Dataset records
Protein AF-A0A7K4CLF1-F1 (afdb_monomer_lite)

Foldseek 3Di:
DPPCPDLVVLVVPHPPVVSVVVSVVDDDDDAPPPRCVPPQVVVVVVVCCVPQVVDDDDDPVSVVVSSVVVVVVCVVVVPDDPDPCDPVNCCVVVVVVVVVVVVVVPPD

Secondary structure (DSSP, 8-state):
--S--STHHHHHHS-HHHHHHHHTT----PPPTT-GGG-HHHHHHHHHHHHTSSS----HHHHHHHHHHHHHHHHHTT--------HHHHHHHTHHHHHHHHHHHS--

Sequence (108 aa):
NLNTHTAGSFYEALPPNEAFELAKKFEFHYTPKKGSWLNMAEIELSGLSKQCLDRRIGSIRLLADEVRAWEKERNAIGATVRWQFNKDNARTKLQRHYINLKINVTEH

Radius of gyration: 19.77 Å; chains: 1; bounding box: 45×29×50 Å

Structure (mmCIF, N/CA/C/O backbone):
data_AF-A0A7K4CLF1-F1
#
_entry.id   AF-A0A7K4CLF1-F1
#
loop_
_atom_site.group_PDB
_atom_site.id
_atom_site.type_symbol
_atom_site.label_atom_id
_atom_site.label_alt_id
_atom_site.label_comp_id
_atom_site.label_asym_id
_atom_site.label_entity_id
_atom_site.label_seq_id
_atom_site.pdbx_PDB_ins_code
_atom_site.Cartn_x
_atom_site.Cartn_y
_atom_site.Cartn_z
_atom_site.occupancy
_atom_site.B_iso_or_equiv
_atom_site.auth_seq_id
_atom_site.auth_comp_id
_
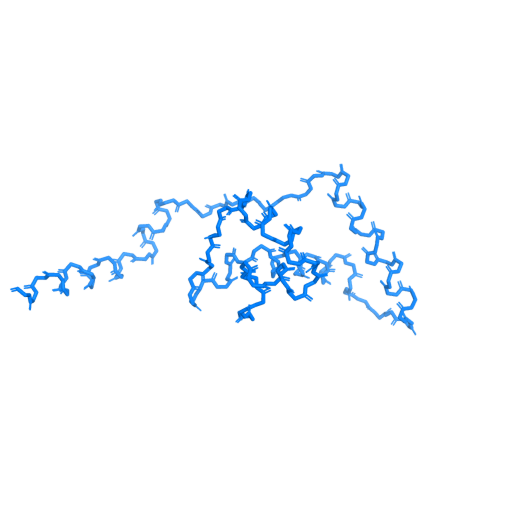atom_site.auth_asym_id
_atom_site.auth_atom_id
_atom_site.pdbx_PDB_model_num
ATOM 1 N N . ASN A 1 1 ? 2.860 11.191 -7.689 1.00 49.06 1 ASN A N 1
ATOM 2 C CA . ASN A 1 1 ? 4.071 10.424 -7.346 1.00 49.06 1 ASN A CA 1
ATOM 3 C C . ASN A 1 1 ? 4.802 11.197 -6.264 1.00 49.06 1 ASN A C 1
ATOM 5 O O . ASN A 1 1 ? 5.494 12.159 -6.581 1.00 49.06 1 ASN A O 1
ATOM 9 N N . LEU A 1 2 ? 4.507 10.907 -4.995 1.00 48.31 2 LEU A N 1
ATOM 10 C CA . LEU A 1 2
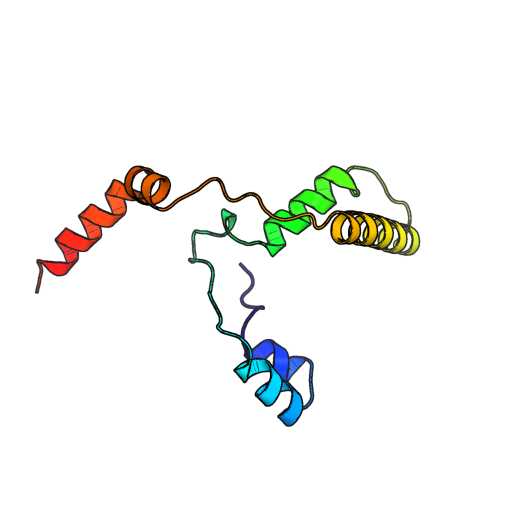 ? 5.279 11.492 -3.904 1.00 48.31 2 LEU A CA 1
ATOM 11 C C . LEU A 1 2 ? 6.639 10.788 -3.891 1.00 48.31 2 LEU A C 1
ATOM 13 O O . LEU A 1 2 ? 6.702 9.563 -3.954 1.00 48.31 2 LEU A O 1
ATOM 17 N N . ASN A 1 3 ? 7.720 11.561 -3.842 1.00 56.31 3 ASN A N 1
ATOM 18 C CA . ASN A 1 3 ? 9.099 11.069 -3.777 1.00 56.31 3 ASN A CA 1
ATOM 19 C C . ASN A 1 3 ? 9.428 10.467 -2.388 1.00 56.31 3 ASN A C 1
ATOM 21 O O . ASN A 1 3 ? 10.501 10.706 -1.852 1.00 56.31 3 ASN A O 1
ATOM 25 N N . THR A 1 4 ? 8.494 9.735 -1.776 1.00 59.66 4 THR A N 1
ATOM 26 C CA . THR A 1 4 ? 8.556 9.228 -0.393 1.00 59.66 4 THR A CA 1
ATOM 27 C C . THR A 1 4 ? 9.107 7.810 -0.279 1.00 59.66 4 THR A C 1
ATOM 29 O O . THR A 1 4 ? 9.203 7.289 0.823 1.00 59.66 4 THR A O 1
ATOM 32 N N . HIS A 1 5 ? 9.454 7.164 -1.392 1.00 71.62 5 HIS A N 1
ATOM 33 C CA . HIS A 1 5 ? 10.015 5.813 -1.396 1.00 71.62 5 HIS A CA 1
ATOM 34 C C . HIS A 1 5 ? 11.433 5.854 -1.955 1.00 71.62 5 HIS A C 1
ATOM 36 O O . HIS A 1 5 ? 11.690 5.428 -3.079 1.00 71.62 5 HIS A O 1
ATOM 42 N N . THR A 1 6 ? 12.346 6.431 -1.177 1.00 84.06 6 THR A N 1
ATOM 43 C CA . THR A 1 6 ? 13.785 6.411 -1.467 1.00 84.06 6 THR A CA 1
ATOM 44 C C . THR A 1 6 ? 14.515 5.684 -0.345 1.00 84.06 6 THR A C 1
ATOM 46 O O . THR A 1 6 ? 13.964 5.495 0.737 1.00 84.06 6
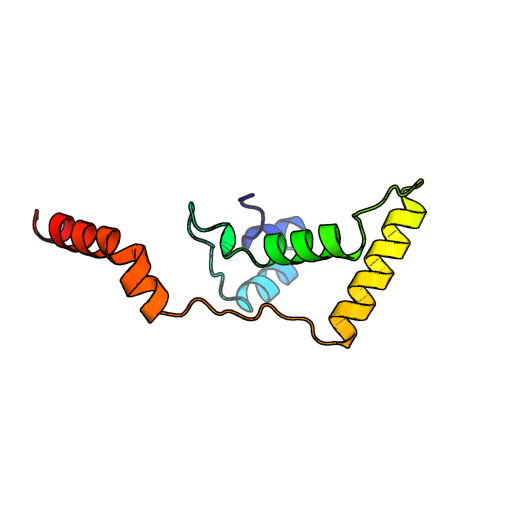 THR A O 1
ATOM 49 N N . ALA A 1 7 ? 15.779 5.320 -0.563 1.00 86.06 7 ALA A N 1
ATOM 50 C CA . ALA A 1 7 ? 16.616 4.803 0.520 1.00 86.06 7 ALA A CA 1
ATOM 51 C C . ALA A 1 7 ? 16.702 5.776 1.714 1.00 86.06 7 ALA A C 1
ATOM 53 O O . ALA A 1 7 ? 16.828 5.334 2.853 1.00 86.06 7 ALA A O 1
ATOM 54 N N . GLY A 1 8 ? 16.569 7.089 1.469 1.00 89.00 8 GLY A N 1
ATOM 55 C CA . GLY A 1 8 ? 16.546 8.119 2.511 1.00 89.00 8 GLY A CA 1
ATOM 56 C C . GLY A 1 8 ? 15.424 7.928 3.532 1.00 89.00 8 GLY A C 1
ATOM 57 O O . GLY A 1 8 ? 15.617 8.221 4.706 1.00 89.00 8 GLY A O 1
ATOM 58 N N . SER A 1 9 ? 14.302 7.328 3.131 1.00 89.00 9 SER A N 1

§ Problem
Now transcribe all the entries above exactly, so that no picture is carried over.

§ Expected output
Protein AF-A0A7K4CLF1-F1 (afdb_monomer_lite)

Foldseek 3Di:
DPPCPDLVVLVVPHPPVVSVVVSVVDDDDDAPPPRCVPPQVVVVVVVCCVPQVVDDDDDPVSVVVSSVVVVVVCVVVVPDDPDPCDPVNCCVVVVVVVVVVVVVVPPD

Secondary structure (DSSP, 8-state):
--S--STHHHHHHS-HHHHHHHHTT----PPPTT-GGG-HHHHHHHHHHHHTSSS----HHHHHHHHHHHHHHHHHTT--------HHHHHHHTHHHHHHHHHHHS--

Sequence (108 aa):
NLNTHTAGSFYEALPPNEAFELAKKFEFHYTPKKGSWLNMAEIELSGLSKQCLDRRIGSIRLLADEVRAWEKERNAIGATVRWQFNKDNARTKLQRHYINLKINVTEH

Radius of gyration: 19.77 Å; chains: 1; bounding box: 45×29×50 Å

Structure (mmCIF, N/CA/C/O backbone):
data_AF-A0A7K4CLF1-F1
#
_entry.id   AF-A0A7K4CLF1-F1
#
loop_
_atom_site.group_PDB
_atom_site.id
_atom_site.type_symbol
_atom_site.label_atom_id
_atom_site.label_alt_id
_atom_site.label_comp_id
_atom_site.label_asym_id
_atom_site.label_entity_id
_atom_site.label_seq_id
_atom_site.pdbx_PDB_ins_code
_atom_site.Cartn_x
_atom_site.Cartn_y
_atom_site.Cartn_z
_atom_site.occupancy
_atom_site.B_iso_or_equiv
_atom_site.auth_seq_id
_atom_site.auth_comp_id
_
atom_site.auth_asym_id
_atom_site.auth_atom_id
_atom_site.pdbx_PDB_model_num
ATOM 1 N N . ASN A 1 1 ? 2.860 11.191 -7.689 1.00 49.06 1 ASN A N 1
ATOM 2 C CA . ASN A 1 1 ? 4.071 10.424 -7.346 1.00 49.06 1 ASN A CA 1
ATOM 3 C C . ASN A 1 1 ? 4.802 11.197 -6.264 1.00 49.06 1 ASN A C 1
ATOM 5 O O . ASN A 1 1 ? 5.494 12.159 -6.581 1.00 49.06 1 ASN A O 1
ATOM 9 N N . LEU A 1 2 ? 4.507 10.907 -4.995 1.00 48.31 2 LEU A N 1
ATOM 10 C CA . LEU A 1 2
 ? 5.279 11.492 -3.904 1.00 48.31 2 LEU A CA 1
ATOM 11 C C . LEU A 1 2 ? 6.639 10.788 -3.891 1.00 48.31 2 LEU A C 1
ATOM 13 O O . LEU A 1 2 ? 6.702 9.563 -3.954 1.00 48.31 2 LEU A O 1
ATOM 17 N N . ASN A 1 3 ? 7.720 11.561 -3.842 1.00 56.31 3 ASN A N 1
ATOM 18 C CA . ASN A 1 3 ? 9.099 11.069 -3.777 1.00 56.31 3 ASN A CA 1
ATOM 19 C C . ASN A 1 3 ? 9.428 10.467 -2.388 1.00 56.31 3 ASN A C 1
ATOM 21 O O . ASN A 1 3 ? 10.501 10.706 -1.852 1.00 56.31 3 ASN A O 1
ATOM 25 N N . THR A 1 4 ? 8.494 9.735 -1.776 1.00 59.66 4 THR A N 1
ATOM 26 C CA . THR A 1 4 ? 8.556 9.228 -0.393 1.00 59.66 4 THR A CA 1
ATOM 27 C C . THR A 1 4 ? 9.107 7.810 -0.279 1.00 59.66 4 THR A C 1
ATOM 29 O O . THR A 1 4 ? 9.203 7.289 0.823 1.00 59.66 4 THR A O 1
ATOM 32 N N . HIS A 1 5 ? 9.454 7.164 -1.392 1.00 71.62 5 HIS A N 1
ATOM 33 C CA . HIS A 1 5 ? 10.015 5.813 -1.396 1.00 71.62 5 HIS A CA 1
ATOM 34 C C . HIS A 1 5 ? 11.433 5.854 -1.955 1.00 71.62 5 HIS A C 1
ATOM 36 O O . HIS A 1 5 ? 11.690 5.428 -3.079 1.00 71.62 5 HIS A O 1
ATOM 42 N N . THR A 1 6 ? 12.346 6.431 -1.177 1.00 84.06 6 THR A N 1
ATOM 43 C CA . THR A 1 6 ? 13.785 6.411 -1.467 1.00 84.06 6 THR A CA 1
ATOM 44 C C . THR A 1 6 ? 14.515 5.684 -0.345 1.00 84.06 6 THR A C 1
ATOM 46 O O . THR A 1 6 ? 13.964 5.495 0.737 1.00 84.06 6
 THR A O 1
ATOM 49 N N . ALA A 1 7 ? 15.779 5.320 -0.563 1.00 86.06 7 ALA A N 1
ATOM 50 C CA . ALA A 1 7 ? 16.616 4.803 0.520 1.00 86.06 7 ALA A CA 1
ATOM 51 C C . ALA A 1 7 ? 16.702 5.776 1.714 1.00 86.06 7 ALA A C 1
ATOM 53 O O . ALA A 1 7 ? 16.828 5.334 2.853 1.00 86.06 7 ALA A O 1
ATOM 54 N N . GLY A 1 8 ? 16.569 7.089 1.469 1.00 89.00 8 GLY A N 1
ATOM 55 C CA . GLY A 1 8 ? 16.546 8.119 2.511 1.00 89.00 8 GLY A CA 1
ATOM 56 C C . GLY A 1 8 ? 15.424 7.928 3.532 1.00 89.00 8 GLY A C 1
ATOM 57 O O . GLY A 1 8 ? 15.617 8.221 4.706 1.00 89.00 8 GLY A O 1
ATOM 58 N N . SER A 1 9 ? 14.302 7.328 3.131 1.00 89.00 9 SER A N 1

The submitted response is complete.